# Eddie The Eagle - 4K UltraHD Blu-ray Review



## Mike Edwards (Mar 10, 2011)

[img]http://www.hometheatershack.com/gallery/file.php?n=74689[/img] 
*Title: Eddie the Eagle* 

*Movie:* :4stars:
*Video:* :4stars:
*Audio:* :4stars: 
*Extras:* :2.5stars: 

*HTS Overall Score:*77




[img]http://www.hometheatershack.com/gallery/file.php?n=72873[/img]*Summary*
Everyone loves a good sports story. There’s just something about rooting for the underdog as they overcome incredible odds to either win, or just realize their dreams. It’s an innate part of us I think. That inspirational story of someone that we can super impose ourselves onto. That ability to want to see the little guy actually make it, because if HE can then that gives us the hope that our dreams aren’t too big to achieve. That’s what makes “Eddie the Eagle” so inspiring. Not due to the fact that he overcame all odds and comes out a superhero, but that he was a regular Joe who never let life get him down. The fact that the real life Eddie was NOT spectacular is what makes it so much more spectacular. His story is not some unbelievable superhero tale where the little guy suddenly becomes the best athlete on earth. In fact he was a mediocre athlete and came in just about dead last in the 1988 Calgary Olympics, but that’s not exactly the point of this highly entertaining sports story.

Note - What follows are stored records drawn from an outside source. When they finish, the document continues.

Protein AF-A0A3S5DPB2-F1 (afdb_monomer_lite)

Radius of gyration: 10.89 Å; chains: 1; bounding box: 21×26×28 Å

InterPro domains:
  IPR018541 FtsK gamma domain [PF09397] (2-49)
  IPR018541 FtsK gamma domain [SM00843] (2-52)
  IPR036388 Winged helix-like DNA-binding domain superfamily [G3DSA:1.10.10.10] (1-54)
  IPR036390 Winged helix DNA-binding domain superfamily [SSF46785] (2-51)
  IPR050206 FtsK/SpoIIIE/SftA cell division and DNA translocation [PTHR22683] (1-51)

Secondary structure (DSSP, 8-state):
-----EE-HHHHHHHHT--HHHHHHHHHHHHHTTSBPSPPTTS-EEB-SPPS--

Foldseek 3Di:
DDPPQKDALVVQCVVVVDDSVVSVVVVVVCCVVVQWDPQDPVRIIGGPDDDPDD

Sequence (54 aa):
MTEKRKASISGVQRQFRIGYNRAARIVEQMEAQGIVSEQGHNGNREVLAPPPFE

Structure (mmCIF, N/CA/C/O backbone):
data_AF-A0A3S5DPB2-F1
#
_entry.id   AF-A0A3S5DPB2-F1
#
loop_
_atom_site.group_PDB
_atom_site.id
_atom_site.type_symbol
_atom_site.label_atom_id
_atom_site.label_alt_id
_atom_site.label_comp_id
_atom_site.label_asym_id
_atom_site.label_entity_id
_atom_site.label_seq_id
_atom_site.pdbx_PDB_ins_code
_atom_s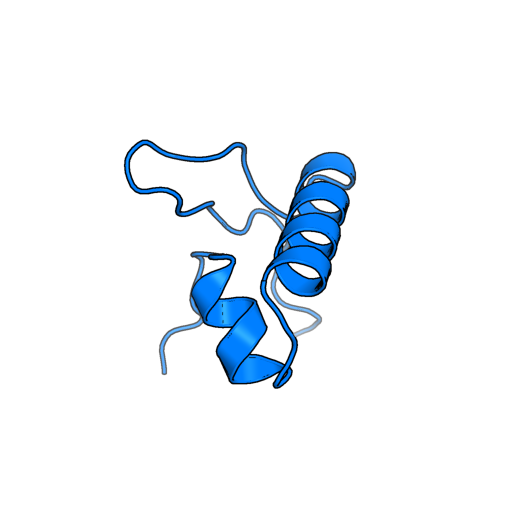ite.Cartn_x
_atom_site.Cartn_y
_atom_site.Cartn_z
_atom_site.occupancy
_atom_site.B_iso_or_equiv
_atom_site.auth_seq_id
_atom_site.auth_comp_id
_atom_site.auth_asym_id
_atom_site.auth_atom_id
_atom_site.pdbx_PDB_model_num
ATOM 1 N N . MET A 1 1 ? 3.974 17.982 -7.705 1.00 33.22 1 MET A N 1
ATOM 2 C CA . MET A 1 1 ? 4.560 17.494 -6.436 1.00 33.22 1 MET A CA 1
ATOM 3 C C . MET A 1 1 ? 4.292 16.006 -6.357 1.00 33.22 1 MET A C 1
ATOM 5 O O . MET A 1 1 ? 3.136 15.640 -6.247 1.00 33.22 1 MET A O 1
ATOM 9 N N . THR A 1 2 ? 5.342 15.205 -6.549 1.00 37.25 2 THR A N 1
ATOM 10 C CA . THR A 1 2 ? 5.369 13.730 -6.605 1.00 37.25 2 THR A CA 1
ATOM 11 C C . THR A 1 2 ? 4.016 13.020 -6.492 1.00 37.25 2 THR A C 1
ATOM 13 O O . THR A 1 2 ? 3.586 12.619 -5.412 1.00 37.25 2 THR A O 1
ATOM 16 N N . GLU A 1 3 ? 3.405 12.806 -7.657 1.00 52.09 3 GLU A N 1
ATOM 17 C CA . GLU A 1 3 ? 2.562 11.656 -7.977 1.00 52.09 3 GLU A CA 1
ATOM 18 C C . GLU A 1 3 ? 3.308 10.399 -7.525 1.00 52.09 3 GLU A C 1
ATOM 20 O O . GLU A 1 3 ? 4.144 9.852 -8.247 1.00 52.09 3 GLU A O 1
ATOM 25 N N . LYS A 1 4 ? 3.164 9.997 -6.260 1.00 59.50 4 LYS A N 1
ATOM 26 C CA . LYS A 1 4 ? 3.952 8.879 -5.748 1.00 59.50 4 LYS A CA 1
ATOM 27 C C . LYS A 1 4 ? 3.445 7.616 -6.429 1.00 59.50 4 LYS A C 1
ATOM 29 O O . LYS A 1 4 ? 2.542 6.960 -5.930 1.00 59.50 4 LYS A O 1
ATOM 34 N N . ARG A 1 5 ? 4.129 7.221 -7.504 1.00 71.31 5 ARG A N 1
ATOM 35 C CA . ARG A 1 5 ? 4.073 5.910 -8.174 1.00 71.31 5 ARG A CA 1
ATOM 36 C C . ARG A 1 5 ? 4.469 4.750 -7.242 1.00 71.31 5 ARG A C 1
ATOM 38 O O . ARG A 1 5 ? 4.757 3.657 -7.704 1.00 71.31 5 ARG A O 1
ATOM 45 N N . LYS A 1 6 ? 4.541 4.986 -5.926 1.00 77.88 6 LYS A N 1
ATOM 46 C CA . LYS A 1 6 ? 4.931 4.030 -4.894 1.00 77.88 6 LYS A CA 1
ATOM 47 C C . LYS A 1 6 ? 3.863 3.994 -3.805 1.00 77.88 6 LYS A C 1
ATOM 49 O O . LYS A 1 6 ? 3.636 5.001 -3.131 1.00 77.88 6 LYS A O 1
ATOM 54 N N . ALA A 1 7 ? 3.257 2.830 -3.612 1.00 84.56 7 ALA A N 1
ATOM 55 C CA . ALA A 1 7 ? 2.301 2.543 -2.556 1.00 84.56 7 ALA A CA 1
ATOM 56 C C . ALA A 1 7 ? 2.979 1.764 -1.420 1.00 84.56 7 ALA A C 1
ATOM 58 O O . ALA A 1 7 ? 3.583 0.715 -1.627 1.00 84.56 7 ALA A O 1
ATOM 59 N N . SER A 1 8 ? 2.840 2.257 -0.191 1.00 90.69 8 SER A N 1
ATOM 60 C CA . SER A 1 8 ? 3.293 1.562 1.020 1.00 90.69 8 SER A CA 1
ATOM 61 C C . SER A 1 8 ? 2.192 1.554 2.064 1.00 90.69 8 SER A C 1
ATOM 63 O O . SER A 1 8 ? 1.440 2.523 2.188 1.00 90.69 8 SER A O 1
ATOM 65 N N . ILE A 1 9 ? 2.164 0.502 2.885 1.00 93.19 9 ILE A N 1
ATOM 66 C CA . ILE A 1 9 ? 1.226 0.379 4.009 1.00 93.19 9 ILE A CA 1
ATOM 67 C C . ILE A 1 9 ? 1.355 1.596 4.934 1.00 93.19 9 ILE A C 1
ATOM 69 O O . ILE A 1 9 ? 0.359 2.243 5.243 1.00 93.19 9 ILE A O 1
ATOM 73 N N . SER A 1 10 ? 2.583 1.994 5.290 1.00 92.88 10 SER A N 1
ATOM 74 C CA . SER A 1 10 ? 2.808 3.168 6.147 1.00 92.88 10 SER A CA 1
ATOM 75 C C . SER A 1 10 ? 2.346 4.487 5.506 1.00 92.88 10 SER A C 1
ATOM 77 O O . SER A 1 10 ? 1.904 5.395 6.210 1.00 92.88 10 SER A O 1
ATOM 79 N N . GLY A 1 11 ? 2.416 4.604 4.174 1.00 91.44 11 GLY A N 1
ATOM 80 C CA . GLY A 1 11 ? 1.862 5.736 3.428 1.00 91.44 11 GLY A CA 1
ATOM 81 C C . GLY A 1 11 ? 0.344 5.807 3.552 1.00 91.44 11 GLY A C 1
ATOM 82 O O . GLY A 1 11 ? -0.186 6.848 3.940 1.00 91.44 11 GLY A O 1
ATOM 83 N N . VAL A 1 12 ? -0.329 4.677 3.327 1.00 92.31 12 VAL A N 1
ATOM 84 C CA . VAL A 1 12 ? -1.785 4.531 3.467 1.00 92.31 12 VAL A CA 1
ATOM 85 C C . VAL A 1 12 ? -2.229 4.817 4.906 1.00 92.31 12 VAL A C 1
ATOM 87 O O . VAL A 1 12 ? -3.191 5.555 5.117 1.00 92.31 12 VAL A O 1
ATOM 90 N N . GLN A 1 13 ? -1.491 4.331 5.911 1.00 95.31 13 GLN A N 1
ATOM 91 C CA . GLN A 1 13 ? -1.768 4.634 7.320 1.00 95.31 13 GLN A CA 1
ATOM 92 C C . GLN A 1 13 ? -1.802 6.140 7.593 1.00 95.31 13 GLN A C 1
ATOM 94 O O . GLN A 1 13 ? -2.737 6.622 8.225 1.00 95.31 13 GLN A O 1
ATOM 99 N N . ARG A 1 14 ? -0.799 6.889 7.118 1.00 94.69 14 ARG A N 1
ATOM 100 C CA . ARG A 1 14 ? -0.695 8.337 7.363 1.00 94.69 14 ARG A CA 1
ATOM 101 C C . ARG A 1 14 ? -1.742 9.130 6.588 1.00 94.69 14 ARG A C 1
ATOM 103 O O . ARG A 1 14 ? -2.343 10.040 7.151 1.00 94.69 14 ARG A O 1
ATOM 110 N N . GLN A 1 15 ? -1.964 8.776 5.324 1.00 91.75 15 GLN A N 1
ATOM 111 C CA . GLN A 1 15 ? -2.897 9.485 4.450 1.00 91.75 15 GLN A CA 1
ATOM 112 C C . GLN A 1 15 ? -4.346 9.339 4.923 1.00 91.75 15 GLN A C 1
ATOM 114 O O . GLN A 1 15 ? -5.075 10.325 4.969 1.00 91.75 15 GLN A O 1
ATOM 119 N N . PHE A 1 16 ? -4.745 8.132 5.326 1.00 93.12 16 PHE A N 1
ATOM 120 C CA . PHE A 1 16 ? -6.123 7.841 5.729 1.00 93.12 16 PHE A CA 1
ATOM 121 C C . PHE A 1 16 ? -6.323 7.787 7.248 1.00 93.12 16 PHE A C 1
ATOM 123 O O . PHE A 1 16 ? -7.445 7.589 7.705 1.00 93.12 16 PHE A O 1
ATOM 130 N N . ARG A 1 17 ? -5.255 7.971 8.039 1.00 96.81 17 ARG A N 1
ATOM 131 C CA . ARG A 1 17 ? -5.258 7.917 9.514 1.00 96.81 17 ARG A CA 1
ATOM 132 C C . ARG A 1 17 ? -5.858 6.615 10.057 1.00 96.81 17 ARG A C 1
ATOM 134 O O . ARG A 1 17 ? -6.725 6.620 10.927 1.00 96.81 17 ARG A O 1
ATOM 141 N N . ILE A 1 18 ? -5.380 5.488 9.535 1.00 96.75 18 ILE A N 1
ATOM 142 C CA . ILE A 1 18 ? -5.850 4.142 9.894 1.00 96.75 18 ILE A CA 1
ATOM 143 C C . ILE A 1 18 ? -4.728 3.266 10.461 1.00 96.75 18 ILE A C 1
ATOM 145 O O . ILE A 1 18 ? -3.545 3.478 10.193 1.00 96.75 18 ILE A O 1
ATOM 149 N N . GLY A 1 19 ? -5.113 2.253 11.242 1.00 97.50 19 GLY A N 1
ATOM 150 C CA . GLY A 1 19 ? -4.189 1.260 11.797 1.00 97.50 19 GLY A CA 1
ATOM 151 C C . GLY A 1 19 ? -3.584 0.331 10.737 1.00 97.50 19 GLY A C 1
ATOM 152 O O . GLY A 1 19 ? -4.131 0.172 9.643 1.00 97.50 19 GLY A O 1
ATOM 153 N N . TYR A 1 20 ? -2.473 -0.322 11.098 1.00 96.25 20 TYR A N 1
ATOM 154 C CA . TYR A 1 20 ? -1.677 -1.174 10.204 1.00 96.25 20 TYR A CA 1
ATOM 155 C C . TYR A 1 20 ? -2.510 -2.250 9.497 1.00 96.25 20 TYR A C 1
ATOM 157 O O . TYR A 1 20 ? -2.503 -2.309 8.274 1.00 96.25 20 TYR A O 1
ATOM 165 N N . ASN A 1 21 ? -3.307 -3.031 10.236 1.00 97.25 21 ASN A N 1
ATOM 166 C CA . ASN A 1 21 ? -4.095 -4.131 9.662 1.00 97.25 21 ASN A CA 1
ATOM 167 C C . ASN A 1 21 ? -5.094 -3.660 8.597 1.00 97.25 21 ASN A C 1
ATOM 169 O O . ASN A 1 21 ? -5.301 -4.334 7.592 1.00 97.25 21 ASN A O 1
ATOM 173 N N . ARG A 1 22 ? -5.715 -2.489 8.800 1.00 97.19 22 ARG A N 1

Eddie Edwards (Tom Costello as a child and Taron Egerton as an adult) is not exactly what one would expect from an athlete. He grew up as a slightly under powered kid, with bad knees and a knee brace, but that never once deterred him from his dream of becoming an Olympic athlete. Trying every sport under the sun, Eddie finally settled in on skiing, but was told very plainly that he would never be an Olympic athlete and was cut from the British Ski team. Never taking no as an answer in his life, Eddie figured out a workaround. England didn’t have an Olympic Ski Jumping team, and all he had to do was modify his skiing background into becoming a ski jumper. However that turns out to not be as easy as it sounds. That is until he meets a drunken and seemingly washed up manager of a German ski jumping spot. An old man who just so happens to have been Bronson Peary, an Olympic Ski Jumper who skied for the American Olympic team back in the 70s. 

Begging Bronson to teach him, and despite being told no a thousand times from the grumpy ex-skier, Eddie plows forward with that Olympic spot firmly in his mind. Refusing to be overcome by his lack of athletic skill, or the fact that the British Ski association tries their best to force him out of the sport, or even the other skiers taunting his every move, Eddie does what he always did his entire life. Move forward. 

[img]http://www.hometheatershack.com/gallery/file.php?n=72881[/img]
It doesn’t take a rocket scientist to foresee that Eddie’s making it to the Olympics, and it’s definitely for certain that he will never win a medal, even if you haven’t read his biography, but the statement by Olympic founder Pierre de Coubertin says it best “The most important thing in the Olympic Games is not winning but taking part; the essential thing in life is not conquering but fighting well”. The tale of Eddie the Eagle is a blast from beginning to end, with only a few hiccups in the center act to keep the story from being more spectacular. 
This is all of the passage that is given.